* [HOW TO COMPLETE THIS TASK]: The span to repeat in the listing below runs from the line containing "ATOM 310 C C" to the line containing "ATOM 317 C C", inclusive. Repeat it exactly, and only it.
##### SOURCE DATA
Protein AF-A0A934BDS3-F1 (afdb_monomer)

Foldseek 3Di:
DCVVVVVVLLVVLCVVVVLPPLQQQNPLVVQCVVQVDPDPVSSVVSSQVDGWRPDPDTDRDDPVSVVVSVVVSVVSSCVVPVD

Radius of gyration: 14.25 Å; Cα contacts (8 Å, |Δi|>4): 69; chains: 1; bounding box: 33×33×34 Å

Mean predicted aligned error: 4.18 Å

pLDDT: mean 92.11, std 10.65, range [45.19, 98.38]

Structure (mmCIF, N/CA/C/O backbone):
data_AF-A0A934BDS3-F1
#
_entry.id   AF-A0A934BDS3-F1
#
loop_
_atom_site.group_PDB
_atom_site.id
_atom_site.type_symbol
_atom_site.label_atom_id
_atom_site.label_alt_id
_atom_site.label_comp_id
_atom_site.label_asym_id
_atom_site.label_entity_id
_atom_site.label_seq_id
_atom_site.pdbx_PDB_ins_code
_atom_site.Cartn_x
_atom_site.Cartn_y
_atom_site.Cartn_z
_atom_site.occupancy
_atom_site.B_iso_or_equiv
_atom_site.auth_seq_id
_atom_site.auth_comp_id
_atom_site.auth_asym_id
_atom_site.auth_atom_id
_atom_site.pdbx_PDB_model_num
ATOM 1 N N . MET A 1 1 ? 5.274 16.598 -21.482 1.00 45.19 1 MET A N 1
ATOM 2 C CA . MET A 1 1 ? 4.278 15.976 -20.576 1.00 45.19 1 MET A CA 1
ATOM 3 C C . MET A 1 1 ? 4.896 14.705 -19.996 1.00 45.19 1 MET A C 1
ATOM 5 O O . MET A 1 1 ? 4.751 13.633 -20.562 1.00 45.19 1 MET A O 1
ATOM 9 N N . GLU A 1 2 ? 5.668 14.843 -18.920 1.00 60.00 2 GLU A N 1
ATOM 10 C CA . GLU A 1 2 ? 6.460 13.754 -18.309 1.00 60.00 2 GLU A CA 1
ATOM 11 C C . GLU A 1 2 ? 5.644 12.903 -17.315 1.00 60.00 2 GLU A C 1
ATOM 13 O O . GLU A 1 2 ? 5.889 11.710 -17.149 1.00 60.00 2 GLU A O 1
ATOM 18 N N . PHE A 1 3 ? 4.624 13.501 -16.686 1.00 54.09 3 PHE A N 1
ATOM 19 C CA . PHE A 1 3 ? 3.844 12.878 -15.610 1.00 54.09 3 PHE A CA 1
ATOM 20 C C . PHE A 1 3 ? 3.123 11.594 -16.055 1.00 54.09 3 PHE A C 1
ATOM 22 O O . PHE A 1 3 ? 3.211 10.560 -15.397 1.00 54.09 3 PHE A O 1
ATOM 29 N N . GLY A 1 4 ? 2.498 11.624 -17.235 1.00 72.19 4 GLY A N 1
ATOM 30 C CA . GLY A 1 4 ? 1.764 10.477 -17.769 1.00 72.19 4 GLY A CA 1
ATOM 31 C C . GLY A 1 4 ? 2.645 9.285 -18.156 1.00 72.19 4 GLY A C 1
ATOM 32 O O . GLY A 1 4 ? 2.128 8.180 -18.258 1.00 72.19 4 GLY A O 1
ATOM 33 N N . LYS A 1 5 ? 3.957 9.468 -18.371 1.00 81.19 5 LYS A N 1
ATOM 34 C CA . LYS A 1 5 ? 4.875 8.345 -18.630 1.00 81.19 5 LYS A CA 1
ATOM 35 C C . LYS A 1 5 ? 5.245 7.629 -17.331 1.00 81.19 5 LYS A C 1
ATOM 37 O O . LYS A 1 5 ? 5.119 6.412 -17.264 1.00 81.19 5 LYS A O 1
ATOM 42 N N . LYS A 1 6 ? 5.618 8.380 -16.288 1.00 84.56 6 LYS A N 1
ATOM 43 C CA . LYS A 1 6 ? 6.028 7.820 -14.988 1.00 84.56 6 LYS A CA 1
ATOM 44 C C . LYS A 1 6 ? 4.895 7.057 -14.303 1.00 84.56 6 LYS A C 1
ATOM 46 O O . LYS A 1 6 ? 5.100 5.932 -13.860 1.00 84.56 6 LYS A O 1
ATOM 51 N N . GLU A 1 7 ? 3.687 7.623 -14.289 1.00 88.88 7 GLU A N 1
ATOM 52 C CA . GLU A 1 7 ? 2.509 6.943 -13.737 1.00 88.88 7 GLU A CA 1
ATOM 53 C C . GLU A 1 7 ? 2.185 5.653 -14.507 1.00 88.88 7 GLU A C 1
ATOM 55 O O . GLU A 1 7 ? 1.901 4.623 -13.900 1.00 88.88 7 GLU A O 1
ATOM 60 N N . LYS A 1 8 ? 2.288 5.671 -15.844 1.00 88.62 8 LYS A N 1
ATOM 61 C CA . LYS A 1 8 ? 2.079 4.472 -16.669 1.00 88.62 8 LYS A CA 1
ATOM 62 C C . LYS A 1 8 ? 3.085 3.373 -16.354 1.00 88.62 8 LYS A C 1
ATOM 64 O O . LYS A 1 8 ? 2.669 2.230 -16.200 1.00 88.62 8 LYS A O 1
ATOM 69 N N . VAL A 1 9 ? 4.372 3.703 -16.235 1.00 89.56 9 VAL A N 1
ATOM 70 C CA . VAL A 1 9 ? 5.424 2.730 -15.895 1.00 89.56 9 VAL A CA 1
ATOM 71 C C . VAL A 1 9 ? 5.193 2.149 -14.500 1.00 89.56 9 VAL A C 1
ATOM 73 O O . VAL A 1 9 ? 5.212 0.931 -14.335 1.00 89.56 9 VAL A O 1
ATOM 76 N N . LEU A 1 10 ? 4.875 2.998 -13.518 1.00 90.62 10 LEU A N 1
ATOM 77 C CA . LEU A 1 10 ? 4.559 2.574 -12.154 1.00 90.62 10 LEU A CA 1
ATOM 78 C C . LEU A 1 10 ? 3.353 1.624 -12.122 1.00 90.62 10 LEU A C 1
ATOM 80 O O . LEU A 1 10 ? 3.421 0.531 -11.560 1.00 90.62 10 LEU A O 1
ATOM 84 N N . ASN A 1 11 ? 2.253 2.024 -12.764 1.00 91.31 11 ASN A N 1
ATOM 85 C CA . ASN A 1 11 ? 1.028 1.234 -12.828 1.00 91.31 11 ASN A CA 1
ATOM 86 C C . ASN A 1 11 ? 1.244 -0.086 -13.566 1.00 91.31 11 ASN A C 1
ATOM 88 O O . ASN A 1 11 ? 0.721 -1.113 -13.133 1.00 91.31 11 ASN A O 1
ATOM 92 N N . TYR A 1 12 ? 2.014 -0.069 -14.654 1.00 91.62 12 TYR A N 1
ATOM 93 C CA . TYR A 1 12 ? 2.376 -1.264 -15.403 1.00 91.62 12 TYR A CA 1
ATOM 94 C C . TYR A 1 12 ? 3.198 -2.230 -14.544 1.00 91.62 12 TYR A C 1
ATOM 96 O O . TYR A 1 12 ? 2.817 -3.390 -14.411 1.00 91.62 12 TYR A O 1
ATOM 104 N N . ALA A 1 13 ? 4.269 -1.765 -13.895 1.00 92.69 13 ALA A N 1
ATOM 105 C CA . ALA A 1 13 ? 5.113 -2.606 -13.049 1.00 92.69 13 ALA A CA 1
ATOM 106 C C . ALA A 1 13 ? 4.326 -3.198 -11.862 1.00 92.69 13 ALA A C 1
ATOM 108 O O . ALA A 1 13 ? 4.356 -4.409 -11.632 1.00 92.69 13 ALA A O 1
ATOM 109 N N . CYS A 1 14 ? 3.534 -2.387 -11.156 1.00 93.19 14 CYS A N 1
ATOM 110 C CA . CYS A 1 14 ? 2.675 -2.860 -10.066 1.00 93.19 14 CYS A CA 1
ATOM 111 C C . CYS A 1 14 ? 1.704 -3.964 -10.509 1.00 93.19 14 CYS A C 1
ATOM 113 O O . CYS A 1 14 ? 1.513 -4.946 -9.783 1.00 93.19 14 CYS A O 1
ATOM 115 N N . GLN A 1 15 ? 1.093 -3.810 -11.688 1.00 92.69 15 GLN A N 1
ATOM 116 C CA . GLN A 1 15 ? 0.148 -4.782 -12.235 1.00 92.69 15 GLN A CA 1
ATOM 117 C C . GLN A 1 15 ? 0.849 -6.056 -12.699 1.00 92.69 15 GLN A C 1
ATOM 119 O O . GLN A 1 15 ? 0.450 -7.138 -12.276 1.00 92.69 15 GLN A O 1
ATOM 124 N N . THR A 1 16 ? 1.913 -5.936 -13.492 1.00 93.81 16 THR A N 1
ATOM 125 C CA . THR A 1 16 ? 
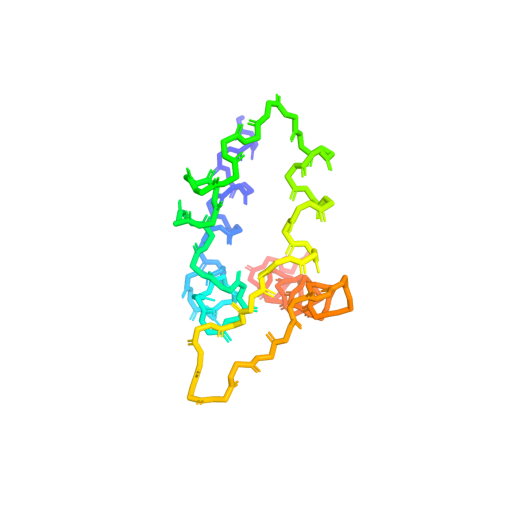2.681 -7.063 -14.041 1.00 93.81 16 THR A CA 1
ATOM 126 C C . THR A 1 16 ? 3.280 -7.934 -12.938 1.00 93.81 16 THR A C 1
ATOM 128 O O . THR A 1 16 ? 3.175 -9.158 -12.980 1.00 93.81 16 THR A O 1
ATOM 131 N N . TYR A 1 17 ? 3.855 -7.314 -11.905 1.00 94.00 17 TYR A N 1
ATOM 132 C CA . TYR A 1 17 ? 4.529 -8.025 -10.813 1.00 94.00 17 TYR A CA 1
ATOM 133 C C . TYR A 1 17 ? 3.654 -8.223 -9.573 1.00 94.00 17 TYR A C 1
ATOM 135 O O . TYR A 1 17 ? 4.111 -8.766 -8.565 1.00 94.00 17 TYR A O 1
ATOM 143 N N . HIS A 1 18 ? 2.378 -7.832 -9.640 1.00 94.75 18 HIS A N 1
ATOM 144 C CA . HIS A 1 18 ? 1.391 -8.056 -8.585 1.00 94.75 18 HIS A CA 1
ATOM 145 C C . HIS A 1 18 ? 1.776 -7.475 -7.210 1.00 94.75 18 HIS A C 1
ATOM 147 O O . HIS A 1 18 ? 1.397 -8.033 -6.174 1.00 94.75 18 HIS A O 1
ATOM 153 N N . LEU A 1 19 ? 2.511 -6.362 -7.192 1.00 95.00 19 LEU A N 1
ATOM 154 C CA . LEU A 1 19 ? 3.098 -5.794 -5.972 1.00 95.00 19 LEU A CA 1
ATOM 155 C C . LEU A 1 19 ? 2.083 -5.020 -5.114 1.00 95.00 19 LEU A C 1
ATOM 157 O O . LEU A 1 19 ? 2.258 -4.929 -3.906 1.00 95.00 19 LEU A O 1
ATOM 161 N N . SER A 1 20 ? 0.978 -4.557 -5.704 1.00 94.75 20 SER A N 1
ATOM 162 C CA . SER A 1 20 ? -0.108 -3.840 -5.013 1.00 94.75 20 SER A CA 1
ATOM 163 C C . SER A 1 20 ? -1.364 -4.690 -4.766 1.00 94.75 20 SER A C 1
ATOM 165 O O . SER A 1 20 ? -2.440 -4.163 -4.488 1.00 94.75 20 SER A O 1
ATOM 167 N N . ARG A 1 21 ? -1.279 -6.022 -4.899 1.00 95.88 21 ARG A N 1
ATOM 168 C CA . ARG A 1 21 ? -2.442 -6.905 -4.687 1.00 95.88 21 ARG A CA 1
ATOM 169 C C . ARG A 1 21 ? -2.875 -6.919 -3.210 1.00 95.88 21 ARG A C 1
ATOM 171 O O . ARG A 1 21 ? -2.016 -6.804 -2.339 1.00 95.88 21 ARG A O 1
ATOM 178 N N . PRO A 1 22 ? -4.150 -7.222 -2.902 1.00 96.88 22 PRO A N 1
ATOM 179 C CA . PRO A 1 22 ? -4.624 -7.322 -1.517 1.00 96.88 22 PRO A CA 1
ATOM 180 C C . PRO A 1 22 ? -3.839 -8.298 -0.629 1.00 96.88 22 PRO A C 1
ATOM 182 O O . PRO A 1 22 ? -3.577 -8.023 0.538 1.00 96.88 22 PRO A O 1
ATOM 185 N N . LYS A 1 23 ? -3.325 -9.389 -1.202 1.00 96.44 23 LYS A N 1
ATOM 186 C CA . LYS A 1 23 ? -2.405 -10.312 -0.513 1.00 96.44 23 LYS A CA 1
ATOM 187 C C . LYS A 1 23 ? -1.066 -9.691 -0.067 1.00 96.44 23 LYS A C 1
ATOM 189 O O . LYS A 1 23 ? -0.295 -10.355 0.616 1.00 96.44 23 LYS A O 1
ATOM 194 N N . LYS A 1 24 ? -0.745 -8.475 -0.523 1.00 96.19 24 LYS A N 1
ATOM 195 C CA . LYS A 1 24 ? 0.474 -7.714 -0.205 1.00 96.19 24 LYS A CA 1
ATOM 196 C C . LYS A 1 24 ? 0.184 -6.474 0.636 1.00 96.19 24 LYS A C 1
ATOM 198 O O . LYS A 1 24 ? 0.915 -6.223 1.581 1.00 96.19 24 LYS A O 1
ATOM 203 N N . VAL A 1 25 ? -0.875 -5.737 0.304 1.00 96.94 25 VAL A N 1
ATOM 204 C CA . VAL A 1 25 ? -1.194 -4.425 0.904 1.00 96.94 25 VAL A CA 1
ATOM 205 C C . VAL A 1 25 ? -2.588 -4.370 1.548 1.00 96.94 25 VAL A C 1
ATOM 207 O O . VAL A 1 25 ? -3.114 -3.309 1.850 1.00 96.94 25 VAL A O 1
ATOM 210 N N . GLY A 1 26 ? -3.248 -5.512 1.721 1.00 97.00 26 GLY A N 1
ATOM 211 C CA . GLY A 1 26 ? -4.644 -5.551 2.152 1.00 97.00 26 GLY A CA 1
ATOM 212 C C . GLY A 1 26 ? -5.610 -4.979 1.110 1.00 97.00 26 GLY A C 1
ATOM 213 O O . GLY A 1 26 ? -5.231 -4.467 0.052 1.00 97.00 26 GLY A O 1
ATOM 214 N N . ALA A 1 27 ? -6.905 -5.083 1.387 1.00 97.19 27 ALA A N 1
ATOM 215 C CA . ALA A 1 27 ? -7.947 -4.549 0.516 1.00 97.19 27 ALA A CA 1
ATOM 216 C C . ALA A 1 27 ? -8.058 -3.017 0.664 1.00 97.19 27 ALA A C 1
ATOM 218 O O . ALA A 1 27 ? -9.037 -2.514 1.209 1.00 97.19 27 ALA A O 1
ATOM 219 N N . VAL A 1 28 ? -7.056 -2.269 0.179 1.00 96.38 28 VAL A N 1
ATOM 220 C CA . VAL A 1 28 ? -6.899 -0.811 0.384 1.00 96.38 28 VAL A CA 1
ATOM 221 C C . VAL A 1 28 ? -8.181 -0.022 0.105 1.00 96.38 28 VAL A C 1
ATOM 223 O O . VAL A 1 28 ? -8.557 0.824 0.905 1.00 96.38 28 VAL A O 1
ATOM 226 N N . MET A 1 29 ? -8.905 -0.325 -0.978 1.00 95.62 29 MET A N 1
ATOM 227 C CA . MET A 1 29 ? -10.173 0.353 -1.290 1.00 95.62 29 MET A CA 1
ATOM 228 C C . MET A 1 29 ? -11.240 0.165 -0.204
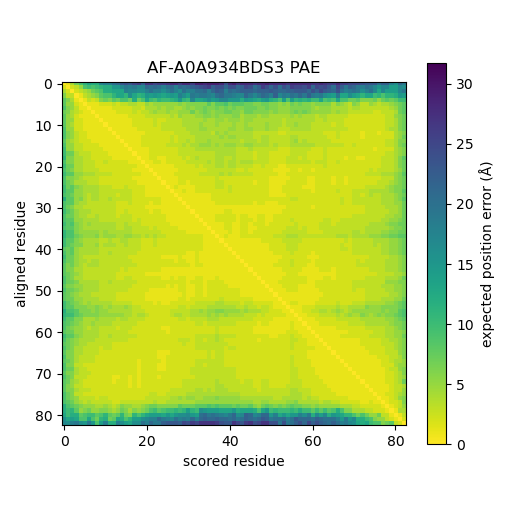 1.00 95.62 29 MET A C 1
ATOM 230 O O . MET A 1 29 ? -11.975 1.102 0.101 1.00 95.62 29 MET A O 1
ATOM 234 N N . THR A 1 30 ? -11.342 -1.032 0.373 1.00 97.62 30 THR A N 1
ATOM 235 C CA . THR A 1 30 ? -12.264 -1.320 1.479 1.00 97.62 30 THR A CA 1
ATOM 236 C C . THR A 1 30 ? -11.797 -0.625 2.752 1.00 97.62 30 THR A C 1
ATOM 238 O O . THR A 1 30 ? -12.579 0.071 3.386 1.00 97.62 30 THR A O 1
ATOM 241 N N . LEU A 1 31 ? -10.501 -0.707 3.054 1.00 97.81 31 LEU A N 1
ATOM 242 C CA . LEU A 1 31 ? -9.894 -0.085 4.230 1.00 97.81 31 LEU A CA 1
ATOM 243 C C . LEU A 1 31 ? -10.041 1.449 4.232 1.00 97.81 31 LEU A C 1
ATOM 245 O O . LEU A 1 31 ? -10.367 2.039 5.256 1.00 97.81 31 LEU A O 1
ATOM 249 N N . ILE A 1 32 ? -9.870 2.113 3.082 1.00 97.81 32 ILE A N 1
ATOM 250 C CA . ILE A 1 32 ? -10.108 3.562 2.950 1.00 97.81 32 ILE A CA 1
ATOM 251 C C . ILE A 1 32 ? -11.582 3.889 3.207 1.00 97.81 32 ILE A C 1
ATOM 253 O O . ILE A 1 32 ? -11.885 4.882 3.865 1.00 97.81 32 ILE A O 1
ATOM 257 N N . ARG A 1 33 ? -12.508 3.057 2.711 1.00 97.94 33 ARG A N 1
ATOM 258 C CA . ARG A 1 33 ? -13.947 3.248 2.947 1.00 97.94 33 ARG A CA 1
ATOM 259 C C . ARG A 1 33 ? -14.330 3.050 4.411 
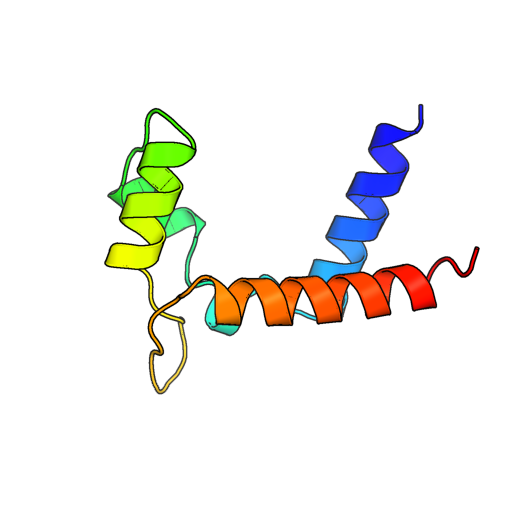1.00 97.94 33 ARG A C 1
ATOM 261 O O . ARG A 1 33 ? -15.241 3.731 4.863 1.00 97.94 33 ARG A O 1
ATOM 268 N N . GLU A 1 34 ? -13.657 2.158 5.127 1.00 97.69 34 GLU A N 1
ATOM 269 C CA . GLU A 1 34 ? -13.843 1.964 6.569 1.00 97.69 34 GLU A CA 1
ATOM 270 C C . GLU A 1 34 ? -13.275 3.135 7.377 1.00 97.69 34 GLU A C 1
ATOM 272 O O . GLU A 1 34 ? -13.911 3.605 8.316 1.00 97.69 34 GLU A O 1
ATOM 277 N N . CYS A 1 35 ? -12.098 3.633 6.993 1.00 97.75 35 CYS A N 1
ATOM 278 C CA . CYS A 1 35 ? -11.428 4.728 7.686 1.00 97.75 35 CYS A CA 1
ATOM 279 C C . CYS A 1 35 ? -12.068 6.103 7.415 1.00 97.75 35 CYS A C 1
ATOM 281 O O . CYS A 1 35 ? -12.048 6.951 8.301 1.00 97.75 35 CYS A O 1
ATOM 283 N N . GLN A 1 36 ? -12.596 6.346 6.206 1.00 98.00 36 GLN A N 1
ATOM 284 C CA . GLN A 1 36 ? -13.034 7.674 5.731 1.00 98.00 36 GLN A CA 1
ATOM 285 C C . GLN A 1 36 ? -12.026 8.803 6.065 1.00 98.00 36 GLN A C 1
ATOM 287 O O . GLN A 1 36 ? -12.420 9.831 6.625 1.00 98.00 36 GLN A O 1
ATOM 292 N N . PRO A 1 37 ? -10.722 8.628 5.762 1.00 97.88 37 PRO A N 1
ATOM 293 C CA . PRO A 1 37 ? -9.692 9.557 6.208 1.00 97.88 37 PRO A CA 1
ATOM 294 C C . PRO A 1 37 ? -9.846 10.914 5.518 1.00 97.88 37 PRO A C 1
ATOM 296 O O . PRO A 1 37 ? -10.116 10.995 4.318 1.00 97.88 37 PRO A O 1
ATOM 299 N N . LYS A 1 38 ? -9.609 11.996 6.260 1.00 97.81 38 LYS A N 1
ATOM 300 C CA . LYS A 1 38 ? -9.601 13.369 5.732 1.00 97.81 38 LYS A CA 1
ATOM 301 C C . LYS A 1 38 ? -8.213 13.816 5.294 1.00 97.81 38 LYS A C 1
ATOM 303 O O . LYS A 1 38 ? -8.085 14.786 4.551 1.00 97.81 38 LYS A O 1
ATOM 308 N N . THR A 1 39 ? -7.174 13.133 5.769 1.00 98.19 39 THR A N 1
ATOM 309 C CA . THR A 1 39 ? -5.773 13.440 5.464 1.00 98.19 39 THR A CA 1
ATOM 310 C C . THR A 1 39 ? -4.974 12.168 5.208 1.00 98.19 39 THR A C 1
ATOM 312 O O . THR A 1 39 ? -5.350 11.080 5.650 1.00 98.19 39 THR A O 1
ATOM 315 N N . ILE A 1 40 ? -3.840 12.306 4.517 1.00 96.94 40 ILE A N 1
ATOM 316 C CA . ILE A 1 40 ? -2.926 11.182 4.300 1.00 96.94 40 ILE A CA 1
ATOM 317 C C . ILE A 1 40 ? -2.332 10.679 5.621 1.00 96.94 40 ILE A C 1
ATOM 319 O O . ILE A 1 40 ? -2.211 9.477 5.807 1.00 96.94 40 ILE A O 1
ATOM 323 N N . GLN A 1 41 ? -2.049 11.572 6.570 1.00 97.94 41 GLN A N 1
ATOM 324 C CA . GLN A 1 41 ? -1.485 11.217 7.872 1.00 97.94 41 GLN A CA 1
ATOM 325 C C . GLN A 1 41 ? -2.467 10.387 8.707 1.00 97.94 41 GLN A C 1
ATOM 327 O O . GLN A 1 41 ? -2.077 9.408 9.340 1.00 97.94 41 GLN A O 1
ATOM 332 N N . GLU A 1 42 ? -3.751 10.760 8.688 1.00 98.19 42 GLU A N 1
ATOM 333 C CA . GLU A 1 42 ? -4.819 9.983 9.324 1.00 98.19 42 GLU A CA 1
ATOM 334 C C . GLU A 1 42 ? -4.921 8.590 8.698 1.00 98.19 42 GLU A C 1
ATOM 336 O O . GLU A 1 42 ? -4.963 7.588 9.415 1.00 98.19 42 GLU A O 1
ATOM 341 N N . TRP A 1 43 ? -4.890 8.527 7.364 1.00 98.06 43 TRP A N 1
ATOM 342 C CA . TRP A 1 43 ? -4.885 7.264 6.638 1.00 98.06 43 TRP A CA 1
ATOM 343 C C . TRP A 1 43 ? -3.688 6.389 7.017 1.00 98.06 43 T
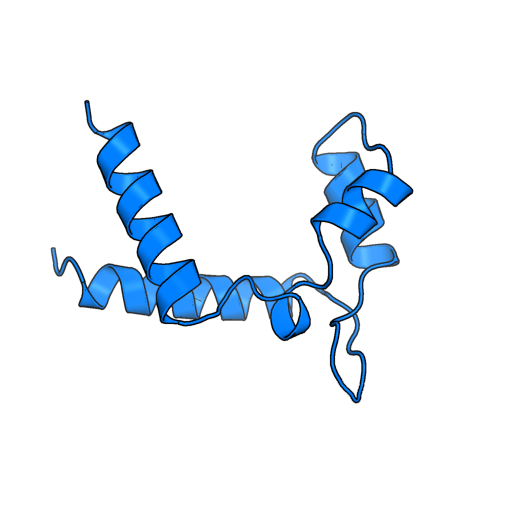RP A C 1
ATOM 345 O O . TRP A 1 43 ? -3.884 5.228 7.351 1.00 98.06 43 TRP A O 1
ATOM 355 N N . GLU A 1 44 ? -2.465 6.921 7.014 1.00 97.50 44 GLU A N 1
ATOM 356 C CA . GLU A 1 44 ? -1.251 6.164 7.338 1.00 97.50 44 GLU A CA 1
ATOM 357 C C . GLU A 1 44 ? -1.309 5.580 8.752 1.00 97.50 44 GLU A C 1
ATOM 359 O O . GLU A 1 44 ? -1.099 4.379 8.944 1.00 97.50 44 GLU A O 1
ATOM 364 N N . GLN A 1 45 ? -1.653 6.405 9.745 1.00 97.62 45 GLN A N 1
ATOM 365 C CA . GLN A 1 45 ? -1.771 5.963 11.135 1.00 97.62 45 GLN A CA 1
ATOM 366 C C . GLN A 1 45 ? -2.838 4.877 11.293 1.00 97.62 45 GLN A C 1
ATOM 368 O O . GLN A 1 45 ? -2.604 3.862 11.956 1.00 97.62 45 GLN A O 1
ATOM 373 N N . TRP A 1 46 ? -4.007 5.064 10.676 1.00 98.25 46 TRP A N 1
ATOM 374 C CA . TRP A 1 46 ? -5.090 4.090 10.740 1.00 98.25 46 TRP A CA 1
ATOM 375 C C . TRP A 1 46 ? -4.738 2.799 9.994 1.00 98.25 46 TRP A C 1
ATOM 377 O O . TRP A 1 46 ? -4.969 1.705 10.511 1.00 98.25 46 T
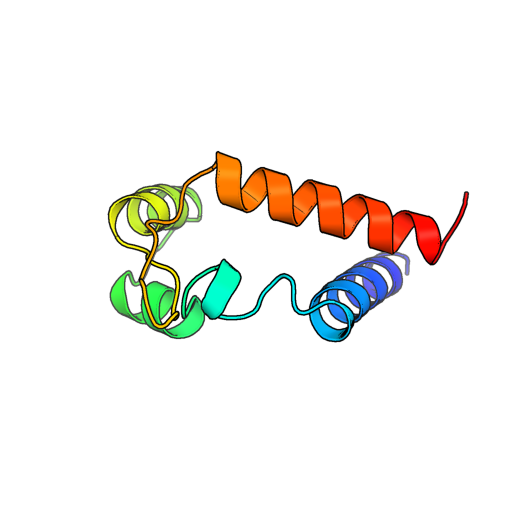RP A O 1
ATOM 387 N N . TYR A 1 47 ? -4.137 2.904 8.813 1.00 98.38 47 TYR A N 1
ATOM 388 C CA . TYR A 1 47 ? -3.764 1.774 7.973 1.00 98.38 47 TYR A CA 1
ATOM 389 C C . TYR A 1 47 ? -2.755 0.869 8.680 1.00 98.38 47 TYR A C 1
ATOM 391 O O . TYR A 1 47 ? -3.023 -0.317 8.840 1.00 98.38 47 TYR A O 1
ATOM 399 N N . PHE A 1 48 ? -1.658 1.400 9.227 1.00 97.81 48 PHE A N 1
ATOM 400 C CA . PHE A 1 48 ? -0.701 0.566 9.972 1.00 97.81 48 PHE A CA 1
ATOM 401 C C . PHE A 1 48 ? -1.267 0.020 11.288 1.00 97.81 48 PHE A C 1
ATOM 403 O O . PHE A 1 48 ? -0.818 -1.012 11.795 1.00 97.81 48 PHE A O 1
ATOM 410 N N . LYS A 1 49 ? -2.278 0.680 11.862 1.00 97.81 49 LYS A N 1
##########
* [PROBLEM SOLUTION]:
ATOM 310 C C . THR A 1 39 ? -4.974 12.168 5.208 1.00 98.19 39 THR A C 1
ATOM 312 O O . THR A 1 39 ? -5.350 11.080 5.650 1.00 98.19 39 THR A O 1
ATOM 315 N N . ILE A 1 40 ? -3.840 12.306 4.517 1.00 96.94 40 ILE A N 1
ATOM 316 C CA . ILE A 1 40 ? -2.926 11.182 4.300 1.00 96.94 40 ILE A CA 1
ATOM 317 C C . ILE A 1 40 ? -2.332 10.679 5.621 1.00 96.94 40 ILE A C 1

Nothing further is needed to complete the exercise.